Hi, I was wondering if theres a way to launch additional containers from within a Jupyter notebook. I’m guessing it would need to have access to a Docker CLI or API to do this. Anybody done anything like this before ?
I think you could do it when you spawn the notebook container by mounting /var/run/docker.sock and making sure the container is on a manager node.
Option 1: mount
I haven’t seen an example, but @markperri’s would work.
Assuming you are using DockerSpawner, then you can grant users access to the docker API with configuration like:
# mount the docker socket into user containers
c.DockerSpawner.volumes = {
"/var/run/docker.sock": "/var/run/docker.sock",
}
# ensure the users have permission for the docker socket.

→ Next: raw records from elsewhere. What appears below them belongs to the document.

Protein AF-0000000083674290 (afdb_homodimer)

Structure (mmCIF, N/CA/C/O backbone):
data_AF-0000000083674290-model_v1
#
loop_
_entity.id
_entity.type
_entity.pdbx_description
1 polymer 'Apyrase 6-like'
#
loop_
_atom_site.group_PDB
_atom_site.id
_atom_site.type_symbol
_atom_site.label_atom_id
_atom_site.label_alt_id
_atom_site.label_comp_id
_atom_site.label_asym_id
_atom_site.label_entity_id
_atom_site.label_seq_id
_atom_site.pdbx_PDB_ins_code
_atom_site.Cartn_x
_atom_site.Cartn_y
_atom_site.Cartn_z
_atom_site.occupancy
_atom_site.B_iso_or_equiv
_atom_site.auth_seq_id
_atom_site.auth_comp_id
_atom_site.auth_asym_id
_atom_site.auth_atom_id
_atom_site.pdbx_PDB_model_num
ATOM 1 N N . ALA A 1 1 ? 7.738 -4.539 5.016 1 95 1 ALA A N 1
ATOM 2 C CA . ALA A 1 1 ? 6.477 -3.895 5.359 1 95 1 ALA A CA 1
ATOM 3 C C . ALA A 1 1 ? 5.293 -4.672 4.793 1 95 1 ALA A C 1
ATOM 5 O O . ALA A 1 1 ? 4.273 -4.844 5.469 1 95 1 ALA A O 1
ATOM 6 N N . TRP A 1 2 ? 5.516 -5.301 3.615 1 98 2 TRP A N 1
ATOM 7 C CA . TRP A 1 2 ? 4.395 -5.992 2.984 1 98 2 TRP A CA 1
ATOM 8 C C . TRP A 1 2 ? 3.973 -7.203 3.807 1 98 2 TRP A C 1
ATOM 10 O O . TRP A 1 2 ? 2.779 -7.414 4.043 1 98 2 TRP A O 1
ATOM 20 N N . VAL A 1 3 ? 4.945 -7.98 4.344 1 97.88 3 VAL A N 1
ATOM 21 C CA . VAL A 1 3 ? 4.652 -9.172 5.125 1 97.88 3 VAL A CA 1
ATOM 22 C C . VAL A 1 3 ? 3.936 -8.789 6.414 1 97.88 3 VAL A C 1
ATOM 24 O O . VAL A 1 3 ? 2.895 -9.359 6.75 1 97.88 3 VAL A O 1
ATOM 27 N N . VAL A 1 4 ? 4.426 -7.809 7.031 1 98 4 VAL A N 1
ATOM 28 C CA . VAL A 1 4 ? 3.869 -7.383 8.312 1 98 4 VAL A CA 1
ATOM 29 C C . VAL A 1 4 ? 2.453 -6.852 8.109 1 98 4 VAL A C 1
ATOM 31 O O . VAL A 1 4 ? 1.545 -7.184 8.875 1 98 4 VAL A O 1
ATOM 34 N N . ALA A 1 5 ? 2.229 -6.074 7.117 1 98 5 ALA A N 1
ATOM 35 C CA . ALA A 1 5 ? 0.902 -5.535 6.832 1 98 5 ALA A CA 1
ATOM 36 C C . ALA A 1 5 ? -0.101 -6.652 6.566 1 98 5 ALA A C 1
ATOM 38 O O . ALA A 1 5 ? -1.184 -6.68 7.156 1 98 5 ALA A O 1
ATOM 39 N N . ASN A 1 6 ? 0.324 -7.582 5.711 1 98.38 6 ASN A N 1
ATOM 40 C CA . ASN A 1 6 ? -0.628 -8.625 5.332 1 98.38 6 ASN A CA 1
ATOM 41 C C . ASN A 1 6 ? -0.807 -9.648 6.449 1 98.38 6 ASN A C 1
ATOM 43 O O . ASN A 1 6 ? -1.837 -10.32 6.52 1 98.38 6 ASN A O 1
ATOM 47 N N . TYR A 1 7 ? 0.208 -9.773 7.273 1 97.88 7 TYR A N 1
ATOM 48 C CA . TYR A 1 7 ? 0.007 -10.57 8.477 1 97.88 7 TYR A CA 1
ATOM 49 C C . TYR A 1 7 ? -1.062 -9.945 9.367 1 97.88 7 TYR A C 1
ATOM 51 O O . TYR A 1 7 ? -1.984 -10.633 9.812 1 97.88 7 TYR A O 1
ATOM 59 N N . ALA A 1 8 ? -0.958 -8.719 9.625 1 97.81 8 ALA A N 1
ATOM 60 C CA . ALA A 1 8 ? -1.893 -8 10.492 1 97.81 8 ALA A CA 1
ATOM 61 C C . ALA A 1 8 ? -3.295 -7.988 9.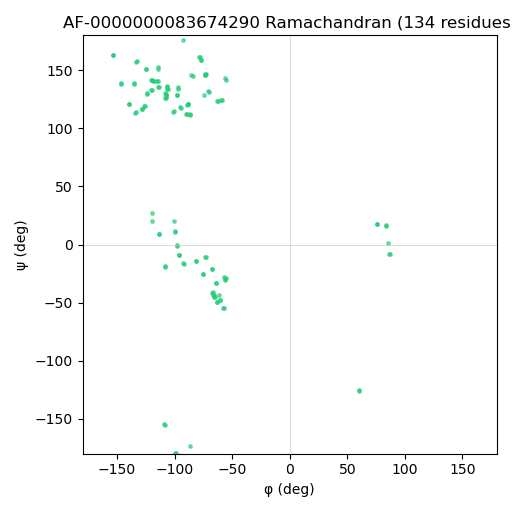891 1 97.81 8 ALA A C 1
ATOM 63 O O . ALA A 1 8 ? -4.289 -8.055 10.617 1 97.81 8 ALA A O 1
ATOM 64 N N . LEU A 1 9 ? -3.367 -7.945 8.602 1 97.56 9 LEU A N 1
ATOM 65 C CA . LEU A 1 9 ? -4.648 -7.891 7.906 1 97.56 9 LEU A CA 1
ATOM 66 C C . LEU A 1 9 ? -5.262 -9.281 7.789 1 97.56 9 LEU A C 1
ATOM 68 O O . LEU A 1 9 ? -6.418 -9.422 7.387 1 97.56 9 LEU A O 1
ATOM 72 N N . GLY A 1 10 ? -4.453 -10.297 8.039 1 97 10 GLY A N 1
ATOM 73 C CA . GLY A 1 10 ? -4.941 -11.664 8.016 1 97 10 GLY A CA 1
ATOM 74 C C . GLY A 1 10 ? -4.98 -12.258 6.621 1 97 10 GLY A C 1
ATOM 75 O O . GLY A 1 10 ? -5.68 -13.25 6.379 1 97 10 GLY A O 1
AT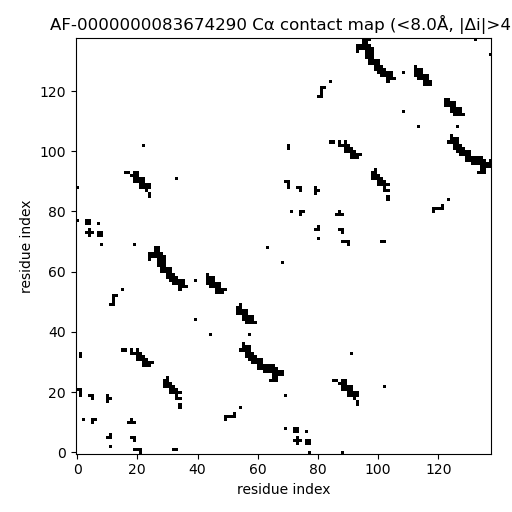OM 76 N N . THR A 1 11 ? -4.254 -11.578 5.738 1 96.94 11 THR A N 1
ATOM 77 C CA . THR A 1 11 ? -4.367 -12.023 4.355 1 96.94 11 THR A CA 1
ATOM 78 C C . THR A 1 11 ? -3.232 -12.984 4 1 96.94 11 THR A C 1
ATOM 80 O O . THR A 1 11 ? -3.285 -13.664 2.975 1 96.94 11 THR A O 1
ATOM 83 N N . LEU A 1 12 ? -2.256 -13.148 4.816 1 96.56 12 LEU A N 1
ATOM 84 C CA . LEU A 1 12 ? -1.17 -14.086 4.555 1 96.56 12 LEU A CA 1
ATOM 85 C C . LEU A 1 12 ? -1.643 -15.523 4.723 1 96.56 12 LEU A C 1
ATOM 87 O O . LEU A 1 12 ? -2.467 -15.812 5.594 1 96.56 12 LEU A O 1
ATOM 91 N N . GLY A 1 13 ? -1.064 -16.391 3.902 1 96.19 13 GLY A N 1
ATOM 92 C CA . GLY A 1 13 ? -1.417 -17.812 3.959 1 96.19 13 GLY A CA 1
ATOM 93 C C . GLY A 1 13 ? -2.633 -18.156 3.119 1 96.19 13 GLY A C 1
ATOM 94 O O . GLY A 1 13 ? -3.004 -19.312 3.008 1 96.19 13 GLY A O 1
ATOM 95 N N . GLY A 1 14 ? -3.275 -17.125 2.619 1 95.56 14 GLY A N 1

# this can also be done in the image
# gid may differ depending on host configuration,
# but this is what I need for a VM created by `docker-machine`
c.DockerSpawner.extra_host_config = {
"group_add": [999],
}
Then you can install the docker cli client and/or pip install docker
for a Python client, and you are off to the races.
However, granting users access to the docker socket like this can be a huge security issue, depending on your relationship between users and the jupyterhub deployment, because they would be able to have extensive admin access. If jupyterhub itself is in docker on the same host, then this would mean all users have full admin access to jupyterhub itself and all other users. If it’s already a shared machine where everybody’s an admin anyway, this doesn’t change anything.
Option 2. jupyterhub-authenticated service
A more controlled approach, with a bit more work, is to run an additional service that can only do what you want them to. Maybe you are talking about dask or spark workers in containers, etc.
For that, you can build a hub-authenticated service with a REST API to take the specific actions you need. In this case:
- only your service talks directly to docker
- it is authenticated with the Hub so you know which Hub user is making requests
- you can launch containers with ‘link’ or ‘network’ arguments so that the requesting-user’s container can talk to the containers it has spawned, but not the containers it hasn’t
- you can implement quotas/limits so that users don’t hog all the resources
This is more work, because you need to:
- implement the service itself
- specify the REST API and/or implement and document a client installed in your user environments
- potentially add cleanup hooks to shutdown sibling containers when the user’s server stops
But at this point, you’ve clearly defined and have control over what users are able to do, and don’t need to worry about them having arbitrary access to docker itself.
Hi thanks for the reply - As you say option2 is probably the preferred way for us. Would you or anybody here be interested in helping us build this type of a solution ? The work would be paid for and the generic parts contributed to the OSS community.